A few months ago, I created the following bug report at the Mozilla project’s install of Bugzilla:
User-Agent: Mozilla/5.0 (X11; U; Linux i686; en-US; rv:1.7.5) Gecko/20041107 Firefox/1.0
Build Identifier: Mozilla/5.0 (X11; U; Linux i686; en-US; rv:1.7.5) Gecko/20041107 Firefox/1.0
Steps to Reproduce:
1. Install jstest package (attached).
2. Edit xul.js (in zip file), replacing the second parameter to the “save()” call to a local file on your system (or to a file that doesn’t exist yet in a writable directory).
3. Place xul.js (in zip file) on a remote server.
4. Edit the button in jstest.xul within package so that the parameter to “execute()” in the “oncommand” parameter points to the file created in step 2.

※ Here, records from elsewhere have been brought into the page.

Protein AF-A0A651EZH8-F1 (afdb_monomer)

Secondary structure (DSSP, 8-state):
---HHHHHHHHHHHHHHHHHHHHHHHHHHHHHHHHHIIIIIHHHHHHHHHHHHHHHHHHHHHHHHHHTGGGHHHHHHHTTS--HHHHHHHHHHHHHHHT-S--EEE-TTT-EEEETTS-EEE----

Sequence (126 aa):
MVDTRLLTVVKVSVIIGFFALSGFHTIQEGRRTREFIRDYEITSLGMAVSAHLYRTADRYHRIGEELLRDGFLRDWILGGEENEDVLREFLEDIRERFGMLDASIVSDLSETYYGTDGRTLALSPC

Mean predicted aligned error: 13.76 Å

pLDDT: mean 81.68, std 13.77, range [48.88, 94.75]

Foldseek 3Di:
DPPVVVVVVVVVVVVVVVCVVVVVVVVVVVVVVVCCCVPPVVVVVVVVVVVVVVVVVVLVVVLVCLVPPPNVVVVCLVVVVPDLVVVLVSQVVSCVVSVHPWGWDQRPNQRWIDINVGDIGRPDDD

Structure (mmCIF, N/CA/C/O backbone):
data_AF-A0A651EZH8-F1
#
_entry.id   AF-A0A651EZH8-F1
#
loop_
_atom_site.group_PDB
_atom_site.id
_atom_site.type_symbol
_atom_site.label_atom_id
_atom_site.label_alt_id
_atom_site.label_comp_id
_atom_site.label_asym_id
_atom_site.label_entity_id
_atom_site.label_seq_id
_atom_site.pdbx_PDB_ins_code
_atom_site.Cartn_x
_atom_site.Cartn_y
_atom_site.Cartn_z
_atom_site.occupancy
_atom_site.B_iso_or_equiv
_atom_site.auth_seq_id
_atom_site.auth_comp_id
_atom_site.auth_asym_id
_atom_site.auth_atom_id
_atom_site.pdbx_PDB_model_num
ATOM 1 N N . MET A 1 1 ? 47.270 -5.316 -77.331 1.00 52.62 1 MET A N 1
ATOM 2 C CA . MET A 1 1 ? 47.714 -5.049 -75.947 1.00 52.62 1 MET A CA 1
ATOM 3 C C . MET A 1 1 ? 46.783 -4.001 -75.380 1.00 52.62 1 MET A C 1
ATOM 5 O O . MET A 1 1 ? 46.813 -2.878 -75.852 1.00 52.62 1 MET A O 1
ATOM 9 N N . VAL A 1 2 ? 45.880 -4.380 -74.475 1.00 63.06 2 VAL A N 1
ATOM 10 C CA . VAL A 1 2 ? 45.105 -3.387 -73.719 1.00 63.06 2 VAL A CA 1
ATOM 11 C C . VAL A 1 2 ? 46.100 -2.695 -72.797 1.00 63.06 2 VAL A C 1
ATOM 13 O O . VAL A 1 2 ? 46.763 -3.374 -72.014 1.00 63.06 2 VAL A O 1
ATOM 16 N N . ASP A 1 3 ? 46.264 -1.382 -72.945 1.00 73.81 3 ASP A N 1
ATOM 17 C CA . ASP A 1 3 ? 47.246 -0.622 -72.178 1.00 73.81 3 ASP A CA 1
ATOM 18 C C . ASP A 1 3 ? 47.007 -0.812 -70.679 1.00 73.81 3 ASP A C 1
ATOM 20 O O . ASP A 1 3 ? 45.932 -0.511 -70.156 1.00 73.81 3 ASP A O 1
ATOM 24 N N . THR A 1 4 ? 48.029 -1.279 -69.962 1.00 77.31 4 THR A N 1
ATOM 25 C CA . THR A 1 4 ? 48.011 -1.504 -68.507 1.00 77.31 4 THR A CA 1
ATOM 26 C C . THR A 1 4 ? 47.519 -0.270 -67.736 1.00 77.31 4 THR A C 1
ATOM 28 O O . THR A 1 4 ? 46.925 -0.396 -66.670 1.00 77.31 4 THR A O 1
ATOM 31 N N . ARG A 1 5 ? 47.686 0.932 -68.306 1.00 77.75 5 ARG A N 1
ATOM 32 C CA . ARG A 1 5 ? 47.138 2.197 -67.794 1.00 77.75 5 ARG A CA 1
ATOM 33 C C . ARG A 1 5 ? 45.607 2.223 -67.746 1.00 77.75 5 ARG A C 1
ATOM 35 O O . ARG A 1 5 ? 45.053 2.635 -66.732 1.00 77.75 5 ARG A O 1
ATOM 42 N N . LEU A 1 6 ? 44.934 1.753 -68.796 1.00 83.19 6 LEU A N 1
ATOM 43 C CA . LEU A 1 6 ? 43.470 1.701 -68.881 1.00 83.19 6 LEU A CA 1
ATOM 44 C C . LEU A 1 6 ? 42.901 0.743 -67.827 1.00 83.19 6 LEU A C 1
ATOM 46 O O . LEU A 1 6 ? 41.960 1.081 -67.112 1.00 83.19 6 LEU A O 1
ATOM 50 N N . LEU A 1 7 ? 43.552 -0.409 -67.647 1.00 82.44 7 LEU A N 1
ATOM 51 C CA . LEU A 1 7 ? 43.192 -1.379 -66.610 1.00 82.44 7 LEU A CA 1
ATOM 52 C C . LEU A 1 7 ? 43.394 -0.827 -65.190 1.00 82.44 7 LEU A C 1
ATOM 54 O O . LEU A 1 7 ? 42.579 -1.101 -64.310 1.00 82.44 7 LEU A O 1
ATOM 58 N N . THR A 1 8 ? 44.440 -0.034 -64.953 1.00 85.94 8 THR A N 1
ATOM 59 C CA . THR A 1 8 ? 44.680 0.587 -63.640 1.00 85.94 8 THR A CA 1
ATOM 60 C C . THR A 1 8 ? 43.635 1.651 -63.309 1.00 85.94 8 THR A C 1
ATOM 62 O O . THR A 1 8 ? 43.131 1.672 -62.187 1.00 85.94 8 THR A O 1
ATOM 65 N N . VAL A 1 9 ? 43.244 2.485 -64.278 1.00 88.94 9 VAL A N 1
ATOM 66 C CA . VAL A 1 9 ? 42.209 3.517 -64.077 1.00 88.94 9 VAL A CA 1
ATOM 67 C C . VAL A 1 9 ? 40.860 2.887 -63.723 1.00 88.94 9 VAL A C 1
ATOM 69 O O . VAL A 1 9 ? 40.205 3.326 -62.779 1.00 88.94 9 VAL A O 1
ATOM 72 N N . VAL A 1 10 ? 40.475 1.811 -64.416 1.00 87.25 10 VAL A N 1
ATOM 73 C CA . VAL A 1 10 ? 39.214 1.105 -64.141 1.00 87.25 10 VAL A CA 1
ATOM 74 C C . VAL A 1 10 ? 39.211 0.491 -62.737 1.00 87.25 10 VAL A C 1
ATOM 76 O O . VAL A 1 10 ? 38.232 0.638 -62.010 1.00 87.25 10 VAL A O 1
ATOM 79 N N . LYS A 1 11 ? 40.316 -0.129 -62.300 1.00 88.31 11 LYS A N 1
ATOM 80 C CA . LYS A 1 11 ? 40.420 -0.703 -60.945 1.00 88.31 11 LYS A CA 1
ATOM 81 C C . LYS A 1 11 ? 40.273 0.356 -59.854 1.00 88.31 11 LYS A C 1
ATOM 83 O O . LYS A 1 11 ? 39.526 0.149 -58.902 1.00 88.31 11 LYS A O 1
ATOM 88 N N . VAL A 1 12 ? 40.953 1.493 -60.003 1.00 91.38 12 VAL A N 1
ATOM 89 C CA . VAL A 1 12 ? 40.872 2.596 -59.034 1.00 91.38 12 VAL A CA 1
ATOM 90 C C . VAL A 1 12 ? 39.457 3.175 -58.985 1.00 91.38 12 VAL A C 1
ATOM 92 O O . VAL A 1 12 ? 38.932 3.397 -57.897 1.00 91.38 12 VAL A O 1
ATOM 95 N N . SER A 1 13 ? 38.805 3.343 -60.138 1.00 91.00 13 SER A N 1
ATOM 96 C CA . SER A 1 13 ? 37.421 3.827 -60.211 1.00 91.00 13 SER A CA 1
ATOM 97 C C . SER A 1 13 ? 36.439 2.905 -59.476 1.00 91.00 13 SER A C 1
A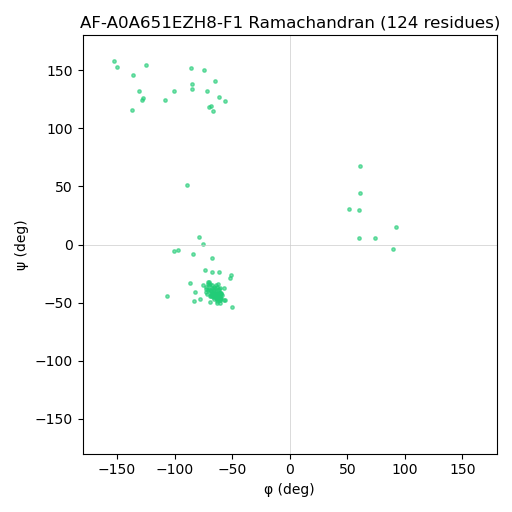TOM 99 O O . SER A 1 13 ? 35.613 3.394 -58.705 1.00 91.00 13 SER A O 1
ATOM 101 N N . VAL A 1 14 ? 36.568 1.584 -59.640 1.00 89.38 14 VAL A N 1
ATOM 102 C CA . VAL A 1 14 ? 35.709 0.605 -58.953 1.00 89.38 14 VAL A CA 1
ATOM 103 C C . VAL A 1 14 ? 35.943 0.616 -57.441 1.00 89.38 14 VAL A C 1
ATOM 105 O O . VAL A 1 14 ? 34.983 0.596 -56.675 1.00 89.38 14 VAL A O 1
ATOM 108 N N . ILE A 1 15 ? 37.201 0.700 -57.000 1.00 90.00 15 ILE A N 1
ATOM 109 C CA . ILE A 1 15 ? 37.544 0.745 -55.572 1.00 90.00 15 ILE A CA 1
ATOM 110 C C . ILE A 1 15 ? 36.978 2.014 -54.919 1.00 90.00 15 ILE A C 1
ATOM 112 O O . ILE A 1 15 ? 36.356 1.933 -53.862 1.00 90.00 15 ILE A O 1
ATOM 116 N N . ILE A 1 16 ? 37.124 3.177 -55.560 1.00 90.75 16 ILE A N 1
ATOM 117 C CA . ILE A 1 16 ? 36.562 4.439 -55.056 1.00 90.75 16 ILE A CA 1
ATOM 118 C C . ILE A 1 16 ? 35.033 4.365 -54.992 1.00 90.75 16 ILE A C 1
ATOM 120 O O . ILE A 1 16 ? 34.450 4.773 -53.991 1.00 90.75 16 ILE A O 1
ATOM 124 N N . GLY A 1 17 ? 34.385 3.799 -56.015 1.00 85.88 17 GLY A N 1
ATOM 125 C CA . GLY A 1 17 ? 32.938 3.583 -56.016 1.00 85.88 17 GLY A CA 1
ATOM 126 C C . GLY A 1 17 ? 32.476 2.688 -54.863 1.00 85.88 17 GLY A C 1
ATOM 127 O O . GLY A 1 17 ? 31.509 3.018 -54.182 1.00 85.88 17 GLY A O 1
ATOM 128 N N . PHE A 1 18 ? 33.207 1.605 -54.586 1.00 85.19 18 PHE A N 1
ATOM 129 C CA . PHE A 1 18 ? 32.920 0.702 -53.471 1.00 85.19 18 PHE A CA 1
ATOM 130 C C . PHE A 1 18 ? 33.038 1.403 -52.111 1.00 85.19 18 PHE A C 1
ATOM 132 O O . PHE A 1 18 ? 32.128 1.305 -51.289 1.00 85.19 18 PHE A O 1
ATOM 139 N N . PHE A 1 19 ? 34.115 2.162 -51.886 1.00 83.94 19 PHE A N 1
ATOM 140 C CA . PHE A 1 19 ? 34.301 2.901 -50.634 1.00 83.94 19 PHE A CA 1
ATOM 141 C C . PHE A 1 19 ? 33.294 4.042 -50.463 1.00 83.94 19 PHE A C 1
ATOM 143 O O . PHE A 1 19 ? 32.805 4.252 -49.355 1.00 83.94 19 PHE A O 1
ATOM 150 N N . ALA A 1 20 ? 32.940 4.746 -51.541 1.00 83.25 20 ALA A N 1
ATOM 151 C CA . ALA A 1 20 ? 31.921 5.790 -51.502 1.00 83.25 20 ALA A CA 1
ATOM 152 C C . ALA A 1 20 ? 30.540 5.211 -51.160 1.00 83.25 20 ALA A C 1
ATOM 154 O O . ALA A 1 20 ? 29.847 5.744 -50.295 1.00 83.25 20 ALA A O 1
ATOM 155 N N . LEU A 1 21 ? 30.163 4.094 -51.790 1.00 75.56 21 LEU A N 1
ATOM 156 C CA . LEU A 1 21 ? 28.870 3.449 -51.565 1.00 75.56 21 LEU A CA 1
ATOM 157 C C . LEU A 1 21 ? 28.781 2.825 -50.165 1.00 75.56 21 LEU A C 1
ATOM 159 O O . LEU A 1 21 ? 27.787 3.019 -49.467 1.00 75.56 21 LEU A O 1
ATOM 163 N N . SER A 1 22 ? 29.835 2.130 -49.728 1.00 77.25 22 SER A N 1
ATOM 164 C CA . SER A 1 22 ? 29.909 1.520 -48.397 1.00 77.25 22 SER A CA 1
ATOM 165 C C . SER A 1 22 ? 29.946 2.577 -47.290 1.00 77.25 22 SER A C 1
ATOM 167 O O . SER A 1 22 ? 29.180 2.478 -46.337 1.00 77.25 22 SER A O 1
ATOM 169 N N . GLY A 1 23 ? 30.751 3.634 -47.442 1.00 73.19 23 GLY A N 1
ATOM 170 C CA . GLY A 1 23 ? 30.807 4.733 -46.476 1.00 73.19 23 GLY A CA 1
ATOM 171 C C . GLY A 1 23 ? 29.474 5.474 -46.349 1.00 73.19 23 GLY A C 1
ATOM 172 O O . GLY A 1 23 ? 29.051 5.800 -45.240 1.00 73.19 23 GLY A O 1
ATOM 173 N N . PHE A 1 24 ? 28.772 5.685 -47.466 1.00 72.62 24 PHE A N 1
ATOM 174 C CA . PHE A 1 24 ? 27.448 6.305 -47.460 1.00 72.62 24 PHE A CA 1
ATOM 175 C C . PHE A 1 24 ? 26.397 5.427 -46.761 1.00 72.62 24 PHE A C 1
ATOM 177 O O . PHE A 1 24 ? 25.582 5.942 -45.993 1.00 72.62 24 PHE A O 1
ATOM 184 N N . HIS A 1 25 ? 26.453 4.106 -46.965 1.00 62.09 25 HIS A N 1
ATOM 185 C CA . HIS A 1 25 ? 25.584 3.144 -46.283 1.00 62.09 25 HIS A CA 1
ATOM 186 C C . HIS A 1 25 ? 25.803 3.132 -44.766 1.00 62.09 25 HIS A C 1
ATOM 188 O O . HIS A 1 25 ? 24.854 3.326 -44.006 1.00 62.09 25 HIS A O 1
ATOM 194 N N . THR A 1 26 ? 27.053 3.012 -44.312 1.00 61.53 26 THR A N 1
ATOM 195 C CA . THR A 1 26 ? 27.368 2.926 -42.878 1.00 61.53 26 THR A CA 1
ATOM 196 C C . THR A 1 26 ? 26.982 4.203 -42.119 1.00 61.53 26 THR A C 1
ATOM 198 O O . THR A 1 26 ? 26.515 4.139 -40.980 1.00 61.53 26 THR A O 1
ATOM 201 N N . ILE A 1 27 ? 27.110 5.379 -42.748 1.00 63.22 27 ILE A N 1
ATOM 202 C CA . ILE A 1 27 ? 26.702 6.662 -42.147 1.00 63.22 27 ILE A CA 1
ATOM 203 C C . ILE A 1 27 ? 25.169 6.784 -42.049 1.00 63.22 27 ILE A C 1
ATOM 205 O O . ILE A 1 27 ? 24.666 7.369 -41.086 1.00 63.22 27 ILE A O 1
ATOM 209 N N . GLN A 1 28 ? 24.411 6.226 -43.002 1.00 57.84 28 GLN A N 1
ATOM 210 C CA . GLN A 1 28 ? 22.945 6.192 -42.923 1.00 57.84 28 GLN A CA 1
ATOM 211 C C . GLN A 1 28 ? 22.425 5.194 -41.880 1.00 57.84 28 GLN A C 1
ATOM 213 O O . GLN A 1 28 ? 21.445 5.484 -41.190 1.00 57.84 28 GLN A O 1
ATOM 218 N N . GLU A 1 29 ? 23.064 4.036 -41.744 1.00 52.72 29 GLU A N 1
ATOM 219 C CA . GLU A 1 29 ? 22.617 2.963 -40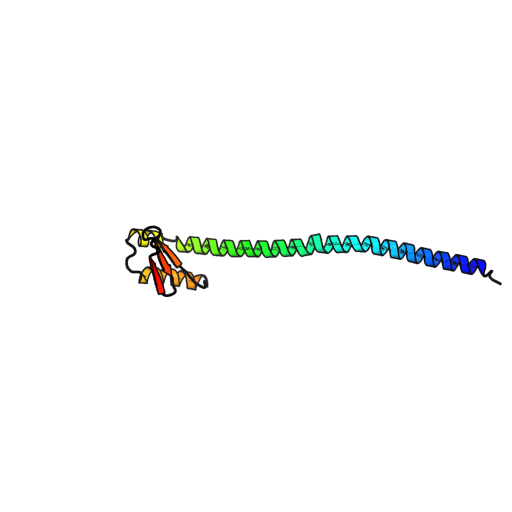.846 1.00 52.72 29 GLU A CA 1
ATOM 220 C C . GLU A 1 29 ? 22.805 3.322 -39.364 1.00 52.72 29 GLU A C 1
ATOM 222 O O . GLU A 1 29 ? 21.928 3.040 -38.546 1.00 52.72 29 GLU A O 1
ATOM 227 N N . GLY A 1 30 ? 23.862 4.067 -39.018 1.00 55.47 30 GLY A N 1
ATOM 228 C CA . GLY A 1 30 ? 24.076 4.554 -37.649 1.00 55.47 30 GLY A CA 1
ATOM 229 C C . GLY A 1 30 ? 22.972 5.487 -37.123 1.00 55.47 30 GLY A C 1
ATOM 230 O O . GLY A 1 30 ? 22.771 5.578 -35.911 1.00 55.47 30 GLY A O 1
ATOM 231 N N . ARG A 1 31 ? 22.224 6.160 -38.011 1.00 53.22 31 ARG A N 1
ATOM 232 C CA . ARG A 1 31 ? 21.076 7.006 -37.631 1.00 53.22 31 ARG A CA 1
ATOM 233 C C . ARG A 1 31 ? 19.797 6.187 -37.422 1.00 53.22 31 ARG A C 1
ATOM 235 O O . ARG A 1 31 ? 19.118 6.395 -36.422 1.00 53.22 31 ARG A O 1
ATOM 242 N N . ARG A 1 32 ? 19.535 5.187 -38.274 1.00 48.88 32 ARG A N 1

5. Run the package and press the button.
A file is written to the local path specified in the remote script containing the text sent as the first parameter to the remote “save()” function.
In plain English, it means that installing Firefox extensions can be dangerous if you’re not very careful about what you install. When you install an extension, you’re giving full control of your browser to the developer who wrote the extension. In most cases, this’ll work out just fine, as most people who write extensions are writing utilities that they find useful and wanted to make available to others. But there’s always the jerk who ruins a good thing. Later in the bug report, I go back and forth with a key developer about whether or not this is in fact a bug. He concludes that it’s not. In short, if you agree to install an extension, you agree to take whatever pain or pleasure comes with installing that extension, and it’s a bad idea to install untrusted extensions. And of course he’s right. The extension system has to have pretty much full privileges or else it’ll be rendered essentially useless. So the credibility of Firefox as a secure browser is in some ways in the hands of users, who are known for installing spyware on their systems through IE and can’t really be trusted to keep security in mind.

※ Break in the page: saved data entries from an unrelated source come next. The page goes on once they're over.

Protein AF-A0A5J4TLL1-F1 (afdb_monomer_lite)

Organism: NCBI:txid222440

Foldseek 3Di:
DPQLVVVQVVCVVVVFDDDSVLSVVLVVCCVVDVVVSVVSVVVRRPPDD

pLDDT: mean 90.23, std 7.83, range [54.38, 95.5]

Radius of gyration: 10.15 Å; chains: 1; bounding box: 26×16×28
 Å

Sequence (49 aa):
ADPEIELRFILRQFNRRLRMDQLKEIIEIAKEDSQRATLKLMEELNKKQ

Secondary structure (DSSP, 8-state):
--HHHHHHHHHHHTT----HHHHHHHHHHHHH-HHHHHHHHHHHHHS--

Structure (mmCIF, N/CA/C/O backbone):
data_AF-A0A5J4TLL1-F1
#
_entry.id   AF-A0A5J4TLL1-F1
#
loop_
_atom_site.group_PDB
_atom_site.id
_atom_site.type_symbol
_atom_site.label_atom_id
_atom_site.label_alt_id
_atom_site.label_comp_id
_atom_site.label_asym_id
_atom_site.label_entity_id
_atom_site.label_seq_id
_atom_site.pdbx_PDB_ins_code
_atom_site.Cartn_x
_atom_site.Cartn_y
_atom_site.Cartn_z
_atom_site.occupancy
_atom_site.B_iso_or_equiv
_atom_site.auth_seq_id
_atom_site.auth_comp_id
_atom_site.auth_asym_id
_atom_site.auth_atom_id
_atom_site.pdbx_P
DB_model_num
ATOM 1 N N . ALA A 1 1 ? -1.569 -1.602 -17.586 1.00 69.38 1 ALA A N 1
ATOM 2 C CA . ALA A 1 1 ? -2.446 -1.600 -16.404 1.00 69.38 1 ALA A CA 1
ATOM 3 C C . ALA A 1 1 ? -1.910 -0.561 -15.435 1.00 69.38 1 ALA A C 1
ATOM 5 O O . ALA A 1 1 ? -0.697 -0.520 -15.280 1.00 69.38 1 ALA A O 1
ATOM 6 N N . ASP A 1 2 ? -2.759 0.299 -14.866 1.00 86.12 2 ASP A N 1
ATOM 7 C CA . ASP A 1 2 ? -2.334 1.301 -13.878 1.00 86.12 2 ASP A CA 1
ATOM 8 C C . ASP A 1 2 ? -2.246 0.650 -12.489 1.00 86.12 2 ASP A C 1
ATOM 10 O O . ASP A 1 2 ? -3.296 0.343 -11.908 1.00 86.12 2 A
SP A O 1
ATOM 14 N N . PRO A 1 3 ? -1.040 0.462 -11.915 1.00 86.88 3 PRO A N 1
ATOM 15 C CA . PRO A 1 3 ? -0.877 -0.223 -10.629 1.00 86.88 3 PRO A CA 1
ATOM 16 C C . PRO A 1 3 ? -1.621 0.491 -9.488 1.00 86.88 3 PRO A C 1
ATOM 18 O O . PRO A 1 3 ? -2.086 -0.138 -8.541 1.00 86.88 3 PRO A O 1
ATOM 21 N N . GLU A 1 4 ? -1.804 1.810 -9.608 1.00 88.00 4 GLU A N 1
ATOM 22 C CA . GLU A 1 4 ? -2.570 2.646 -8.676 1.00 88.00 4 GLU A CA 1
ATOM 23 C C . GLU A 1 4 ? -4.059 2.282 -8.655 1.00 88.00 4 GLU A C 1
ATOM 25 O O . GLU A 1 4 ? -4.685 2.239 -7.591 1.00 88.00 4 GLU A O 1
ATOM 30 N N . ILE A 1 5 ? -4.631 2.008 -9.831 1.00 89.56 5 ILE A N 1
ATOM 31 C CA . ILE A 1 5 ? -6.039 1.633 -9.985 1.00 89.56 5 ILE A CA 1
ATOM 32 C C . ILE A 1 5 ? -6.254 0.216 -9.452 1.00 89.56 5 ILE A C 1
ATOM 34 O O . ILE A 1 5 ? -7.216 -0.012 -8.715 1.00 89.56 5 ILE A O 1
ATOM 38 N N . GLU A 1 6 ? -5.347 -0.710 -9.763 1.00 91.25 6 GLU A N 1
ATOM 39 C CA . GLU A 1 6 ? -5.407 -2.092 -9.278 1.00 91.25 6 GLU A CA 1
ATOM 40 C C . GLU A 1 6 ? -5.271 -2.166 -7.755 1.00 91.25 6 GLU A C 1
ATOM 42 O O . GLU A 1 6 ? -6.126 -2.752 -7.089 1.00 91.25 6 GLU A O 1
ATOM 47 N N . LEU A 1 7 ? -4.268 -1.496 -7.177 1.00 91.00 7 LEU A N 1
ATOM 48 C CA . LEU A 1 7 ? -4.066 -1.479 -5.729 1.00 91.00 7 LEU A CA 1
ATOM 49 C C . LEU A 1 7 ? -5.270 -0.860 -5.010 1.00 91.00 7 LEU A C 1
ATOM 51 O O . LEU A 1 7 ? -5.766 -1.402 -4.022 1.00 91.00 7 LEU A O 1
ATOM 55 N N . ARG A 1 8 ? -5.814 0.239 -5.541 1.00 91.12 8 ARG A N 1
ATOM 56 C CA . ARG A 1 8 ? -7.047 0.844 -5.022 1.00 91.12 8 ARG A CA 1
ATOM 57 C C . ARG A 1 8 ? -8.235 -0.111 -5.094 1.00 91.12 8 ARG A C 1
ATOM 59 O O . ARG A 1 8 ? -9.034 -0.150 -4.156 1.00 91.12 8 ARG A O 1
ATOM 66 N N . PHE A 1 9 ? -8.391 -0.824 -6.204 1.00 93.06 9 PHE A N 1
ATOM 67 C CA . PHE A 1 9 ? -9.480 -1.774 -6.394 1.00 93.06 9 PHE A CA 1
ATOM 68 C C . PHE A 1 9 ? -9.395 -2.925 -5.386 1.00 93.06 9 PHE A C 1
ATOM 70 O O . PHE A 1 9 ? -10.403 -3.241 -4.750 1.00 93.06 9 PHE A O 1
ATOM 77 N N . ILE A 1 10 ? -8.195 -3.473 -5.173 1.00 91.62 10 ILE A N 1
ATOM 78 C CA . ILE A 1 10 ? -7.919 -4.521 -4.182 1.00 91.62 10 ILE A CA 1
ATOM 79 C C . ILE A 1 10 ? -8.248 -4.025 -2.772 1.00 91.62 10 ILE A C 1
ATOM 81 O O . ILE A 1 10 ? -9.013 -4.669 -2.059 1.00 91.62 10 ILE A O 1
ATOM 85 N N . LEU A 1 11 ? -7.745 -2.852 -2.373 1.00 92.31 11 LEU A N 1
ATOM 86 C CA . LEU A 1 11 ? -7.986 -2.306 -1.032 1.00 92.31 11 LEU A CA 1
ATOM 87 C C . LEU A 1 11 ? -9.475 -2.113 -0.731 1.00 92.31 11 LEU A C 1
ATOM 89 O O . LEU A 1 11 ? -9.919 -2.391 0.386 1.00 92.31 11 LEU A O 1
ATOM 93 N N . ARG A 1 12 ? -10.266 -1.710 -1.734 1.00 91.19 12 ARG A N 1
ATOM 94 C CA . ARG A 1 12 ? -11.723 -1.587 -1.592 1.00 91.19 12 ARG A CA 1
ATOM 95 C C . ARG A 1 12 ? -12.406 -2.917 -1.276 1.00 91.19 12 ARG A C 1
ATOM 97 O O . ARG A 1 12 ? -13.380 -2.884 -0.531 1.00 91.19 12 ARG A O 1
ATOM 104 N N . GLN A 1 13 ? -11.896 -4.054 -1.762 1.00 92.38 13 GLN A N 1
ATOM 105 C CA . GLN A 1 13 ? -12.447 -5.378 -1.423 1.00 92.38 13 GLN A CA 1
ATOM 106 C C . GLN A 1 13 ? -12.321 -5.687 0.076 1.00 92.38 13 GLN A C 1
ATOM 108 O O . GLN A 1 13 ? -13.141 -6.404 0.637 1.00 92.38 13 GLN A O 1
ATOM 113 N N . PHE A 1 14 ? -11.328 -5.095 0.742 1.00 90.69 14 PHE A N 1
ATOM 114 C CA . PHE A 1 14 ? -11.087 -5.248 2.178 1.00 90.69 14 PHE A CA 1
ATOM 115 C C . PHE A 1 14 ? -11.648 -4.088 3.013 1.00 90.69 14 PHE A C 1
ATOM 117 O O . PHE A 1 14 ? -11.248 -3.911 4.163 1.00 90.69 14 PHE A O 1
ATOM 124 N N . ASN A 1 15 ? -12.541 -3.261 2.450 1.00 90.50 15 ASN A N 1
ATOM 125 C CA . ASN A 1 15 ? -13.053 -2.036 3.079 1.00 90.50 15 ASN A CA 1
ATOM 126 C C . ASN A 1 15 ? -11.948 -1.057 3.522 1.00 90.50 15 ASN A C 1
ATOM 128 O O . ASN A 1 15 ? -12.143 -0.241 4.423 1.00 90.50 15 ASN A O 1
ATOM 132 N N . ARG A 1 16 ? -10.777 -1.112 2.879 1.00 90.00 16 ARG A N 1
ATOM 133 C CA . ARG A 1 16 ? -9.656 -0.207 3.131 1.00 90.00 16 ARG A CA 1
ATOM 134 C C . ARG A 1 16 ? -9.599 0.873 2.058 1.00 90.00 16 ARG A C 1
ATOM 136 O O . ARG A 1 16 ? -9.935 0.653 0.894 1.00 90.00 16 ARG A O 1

To illustrate the point, I’ve written a little test extension named Prawn (as in shrimp) that shows you prawnography on demand. The real life example, of course, would showcase pornography and would be more fully-featured than my extension. Prawn adds an item to your “Tools” menu named “Prawn me” that, when selected, spawns a new tab loaded with a random racy image from prawnography.net. The extension also has an annoying habit of popping up a window every 30 seconds or so. It’s ok to download and try my extension — I promise it doesn’t do anything truly malicious, and it shows the point pretty well, I think. If you happen to be a prawn fetishist and you see this great extension that gives you access to prawnography, you might carelessly download this extension and find yourself stuck with annoying popups. Moreover, if the popups don’t indicate that they’re associated with the Prawn extension, you might not be able to figure out how to make them stop, short of reinstalling Firefox (though all it in fact takes is uninstalling the extension).
The moral here isn’t that Firefox is bad or insecure, though the argument could be made. I’ve spoken to Firefox developers who point out that the extensions manager instructs users not to install untrusted extensions, and I suppose that’s valid, though we all know that it’s absurd to trust users to follow instructions. (In spite of my warnings about not installing untrusted extensions, did you download and install mine? If so, shame on you. It really is safe, but what if somebody else wrote a similar blog posting with their own extension that actually turned out to be malicious?) Developers and advocates also point out that one of Firefox’s big strengths is that it doesn’t run ActiveX controls, which are responsible for most of the malware that’s out there. And that’s true and good. But if a similarly exploitable technology is built into Firefox, is it really that much better?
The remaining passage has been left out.